Spark Narrow Transformation and Wide Transformation ?
Spark, transformations can be categorized as narrow or wide transformations based on the number of partitions and dependencies. Understanding these distinctions is crucial for optimizing the performance of your Spark jobs
Narrow Transformation:
Narrow transformations are the ones where each input partition contributes to at most one output partition. These transformations are performed independently on each partition, and they do not require shuffling or redistributing data across partitions.

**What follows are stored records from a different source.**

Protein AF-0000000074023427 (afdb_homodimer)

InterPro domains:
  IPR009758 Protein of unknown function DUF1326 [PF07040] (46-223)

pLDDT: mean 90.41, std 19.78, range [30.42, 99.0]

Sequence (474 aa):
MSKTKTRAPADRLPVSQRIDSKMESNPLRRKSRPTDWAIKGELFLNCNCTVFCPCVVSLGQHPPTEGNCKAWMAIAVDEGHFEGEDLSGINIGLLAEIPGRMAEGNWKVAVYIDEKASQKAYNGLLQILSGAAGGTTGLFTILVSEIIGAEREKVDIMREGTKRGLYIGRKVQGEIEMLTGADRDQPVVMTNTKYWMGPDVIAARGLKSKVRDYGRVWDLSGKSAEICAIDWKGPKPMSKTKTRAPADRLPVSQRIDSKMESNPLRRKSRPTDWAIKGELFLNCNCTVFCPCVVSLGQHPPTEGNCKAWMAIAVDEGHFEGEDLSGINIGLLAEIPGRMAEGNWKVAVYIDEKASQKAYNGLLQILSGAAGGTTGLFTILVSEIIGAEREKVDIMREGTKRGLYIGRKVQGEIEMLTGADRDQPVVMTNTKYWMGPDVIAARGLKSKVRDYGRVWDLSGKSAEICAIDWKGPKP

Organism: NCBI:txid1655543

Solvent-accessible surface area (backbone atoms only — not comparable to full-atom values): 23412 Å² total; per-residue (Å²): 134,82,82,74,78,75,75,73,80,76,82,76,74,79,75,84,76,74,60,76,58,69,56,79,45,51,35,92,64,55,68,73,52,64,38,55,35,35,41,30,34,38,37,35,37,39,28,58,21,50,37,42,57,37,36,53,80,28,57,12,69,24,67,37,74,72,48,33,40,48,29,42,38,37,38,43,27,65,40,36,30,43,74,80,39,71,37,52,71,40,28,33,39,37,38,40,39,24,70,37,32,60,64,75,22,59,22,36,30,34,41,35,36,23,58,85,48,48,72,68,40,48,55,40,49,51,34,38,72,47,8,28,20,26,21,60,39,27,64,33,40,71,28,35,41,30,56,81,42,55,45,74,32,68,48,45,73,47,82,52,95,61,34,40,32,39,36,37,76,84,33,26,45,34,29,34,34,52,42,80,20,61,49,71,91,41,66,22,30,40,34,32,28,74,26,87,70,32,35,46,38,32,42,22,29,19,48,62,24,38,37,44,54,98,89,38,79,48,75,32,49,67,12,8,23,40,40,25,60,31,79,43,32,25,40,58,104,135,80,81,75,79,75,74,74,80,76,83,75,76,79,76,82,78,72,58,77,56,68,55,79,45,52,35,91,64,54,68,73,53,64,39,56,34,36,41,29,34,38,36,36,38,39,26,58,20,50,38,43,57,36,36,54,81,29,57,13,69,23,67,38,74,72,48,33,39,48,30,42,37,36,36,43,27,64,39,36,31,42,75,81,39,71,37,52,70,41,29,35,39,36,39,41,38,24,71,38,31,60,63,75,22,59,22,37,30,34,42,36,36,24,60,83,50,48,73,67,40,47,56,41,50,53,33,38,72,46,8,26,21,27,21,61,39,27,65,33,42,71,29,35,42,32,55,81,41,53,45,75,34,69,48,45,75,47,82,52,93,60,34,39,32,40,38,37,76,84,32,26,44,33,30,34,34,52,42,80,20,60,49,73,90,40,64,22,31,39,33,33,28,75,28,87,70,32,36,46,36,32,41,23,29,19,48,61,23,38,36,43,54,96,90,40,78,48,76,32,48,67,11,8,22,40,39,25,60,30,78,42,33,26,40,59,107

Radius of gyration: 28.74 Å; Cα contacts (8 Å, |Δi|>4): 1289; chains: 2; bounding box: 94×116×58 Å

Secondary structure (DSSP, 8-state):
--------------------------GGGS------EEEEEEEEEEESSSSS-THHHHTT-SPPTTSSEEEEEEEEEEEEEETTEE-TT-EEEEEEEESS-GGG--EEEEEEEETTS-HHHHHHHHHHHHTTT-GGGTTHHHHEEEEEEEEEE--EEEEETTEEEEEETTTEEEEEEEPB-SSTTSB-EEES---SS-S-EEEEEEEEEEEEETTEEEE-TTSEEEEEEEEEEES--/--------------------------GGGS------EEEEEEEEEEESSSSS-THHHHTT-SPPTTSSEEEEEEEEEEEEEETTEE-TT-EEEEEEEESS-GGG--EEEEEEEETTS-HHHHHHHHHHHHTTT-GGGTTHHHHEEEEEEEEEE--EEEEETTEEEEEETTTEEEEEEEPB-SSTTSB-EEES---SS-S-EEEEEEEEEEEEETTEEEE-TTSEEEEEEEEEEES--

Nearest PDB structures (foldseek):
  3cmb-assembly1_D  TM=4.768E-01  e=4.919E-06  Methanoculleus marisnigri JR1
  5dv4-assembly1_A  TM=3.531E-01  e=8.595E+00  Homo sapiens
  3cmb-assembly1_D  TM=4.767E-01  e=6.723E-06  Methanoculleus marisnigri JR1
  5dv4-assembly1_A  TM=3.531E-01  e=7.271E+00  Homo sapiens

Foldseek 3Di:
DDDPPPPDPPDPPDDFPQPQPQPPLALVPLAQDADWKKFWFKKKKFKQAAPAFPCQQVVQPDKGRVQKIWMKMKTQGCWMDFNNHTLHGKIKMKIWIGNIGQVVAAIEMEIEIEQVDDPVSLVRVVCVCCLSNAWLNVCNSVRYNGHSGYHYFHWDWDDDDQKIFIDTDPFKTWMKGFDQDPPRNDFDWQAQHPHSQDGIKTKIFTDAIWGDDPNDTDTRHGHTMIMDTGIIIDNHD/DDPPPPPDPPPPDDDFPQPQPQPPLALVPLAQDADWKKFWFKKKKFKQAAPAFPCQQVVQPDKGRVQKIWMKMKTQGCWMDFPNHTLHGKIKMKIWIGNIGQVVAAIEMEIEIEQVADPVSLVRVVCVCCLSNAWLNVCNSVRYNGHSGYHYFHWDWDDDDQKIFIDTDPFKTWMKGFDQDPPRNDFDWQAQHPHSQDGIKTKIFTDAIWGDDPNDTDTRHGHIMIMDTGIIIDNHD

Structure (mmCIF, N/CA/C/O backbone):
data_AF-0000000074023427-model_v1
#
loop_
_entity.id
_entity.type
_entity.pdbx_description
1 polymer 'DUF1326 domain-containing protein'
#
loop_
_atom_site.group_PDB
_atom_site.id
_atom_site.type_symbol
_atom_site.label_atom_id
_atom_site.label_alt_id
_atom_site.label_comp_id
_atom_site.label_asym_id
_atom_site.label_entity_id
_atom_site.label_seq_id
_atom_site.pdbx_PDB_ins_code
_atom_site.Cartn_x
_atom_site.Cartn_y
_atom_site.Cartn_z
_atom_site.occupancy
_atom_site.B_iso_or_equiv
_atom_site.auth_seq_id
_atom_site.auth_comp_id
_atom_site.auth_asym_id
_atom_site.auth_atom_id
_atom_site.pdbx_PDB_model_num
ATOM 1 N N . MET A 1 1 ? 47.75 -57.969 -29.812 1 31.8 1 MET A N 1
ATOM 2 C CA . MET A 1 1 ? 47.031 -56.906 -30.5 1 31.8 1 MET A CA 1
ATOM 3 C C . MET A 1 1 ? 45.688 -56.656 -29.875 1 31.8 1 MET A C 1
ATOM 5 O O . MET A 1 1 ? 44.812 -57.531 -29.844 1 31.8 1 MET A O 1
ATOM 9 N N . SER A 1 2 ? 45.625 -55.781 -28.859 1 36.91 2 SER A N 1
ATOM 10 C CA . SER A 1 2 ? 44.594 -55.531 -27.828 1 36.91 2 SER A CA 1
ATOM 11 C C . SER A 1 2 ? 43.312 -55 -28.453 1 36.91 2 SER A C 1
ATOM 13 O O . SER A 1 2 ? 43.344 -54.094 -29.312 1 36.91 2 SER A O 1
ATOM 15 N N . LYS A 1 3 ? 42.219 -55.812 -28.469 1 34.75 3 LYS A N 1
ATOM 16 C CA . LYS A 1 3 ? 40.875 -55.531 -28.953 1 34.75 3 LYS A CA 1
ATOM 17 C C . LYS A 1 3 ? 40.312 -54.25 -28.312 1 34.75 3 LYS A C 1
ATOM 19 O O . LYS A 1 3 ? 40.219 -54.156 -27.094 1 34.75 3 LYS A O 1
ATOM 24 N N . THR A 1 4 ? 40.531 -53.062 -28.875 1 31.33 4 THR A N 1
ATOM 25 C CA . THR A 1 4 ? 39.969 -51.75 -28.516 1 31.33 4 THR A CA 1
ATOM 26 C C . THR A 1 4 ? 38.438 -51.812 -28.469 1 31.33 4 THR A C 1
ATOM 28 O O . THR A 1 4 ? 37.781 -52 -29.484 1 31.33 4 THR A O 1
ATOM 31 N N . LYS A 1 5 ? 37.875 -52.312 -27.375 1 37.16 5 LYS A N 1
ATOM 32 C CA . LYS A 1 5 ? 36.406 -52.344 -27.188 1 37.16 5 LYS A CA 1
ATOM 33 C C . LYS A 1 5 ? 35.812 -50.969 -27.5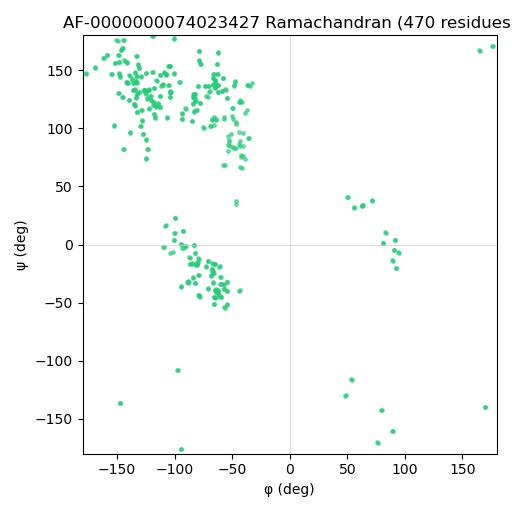16 1 37.16 5 LYS A C 1
ATOM 35 O O . LYS A 1 5 ? 36.094 -49.969 -26.844 1 37.16 5 LYS A O 1
ATOM 40 N N . THR A 1 6 ? 35.562 -50.656 -28.797 1 34.62 6 THR A N 1
ATOM 41 C CA . THR A 1 6 ? 34.844 -49.438 -29.188 1 34.62 6 THR A CA 1
ATOM 42 C C . THR A 1 6 ? 33.562 -49.312 -28.422 1 34.62 6 THR A C 1
ATOM 44 O O . THR A 1 6 ? 32.688 -50.188 -28.484 1 34.62 6 THR A O 1
ATOM 47 N N . ARG A 1 7 ? 33.5 -48.562 -27.281 1 38.72 7 ARG A N 1
ATOM 48 C CA . ARG A 1 7 ? 32.312 -48.281 -26.469 1 38.72 7 ARG A CA 1
ATOM 49 C C . ARG A 1 7 ? 31.172 -47.781 -27.328 1 38.72 7 ARG A C 1
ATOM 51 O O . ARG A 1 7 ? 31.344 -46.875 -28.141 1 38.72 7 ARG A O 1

# Narrow transformation example: map
rdd = sc.parallelize([1, 2, 3, 4, 5], 2) # 2 partitions
def square(x):
return x * x
result_rdd = rdd.map(square)
print(result_rdd.collect())
In this example, the map
operation applies the square
function to each element in the RDD independently within its partition. There's no need to shuffle or exchange data between partitions.
Wide Transformation:
Wide transformations are the ones where each input partition can contribute to multiple output partitions. These transformations require shuffling and redistribution of data across partitions.
# Wide transformation example: groupByKey
pair_rdd = sc.parallelize([(1, ‘a’), (2, ‘b’), (1, ‘c’), (2, ‘d’)], 2) # 2 partitions
result_rdd = pair_rdd.groupByKey()
print(result_rdd.collect())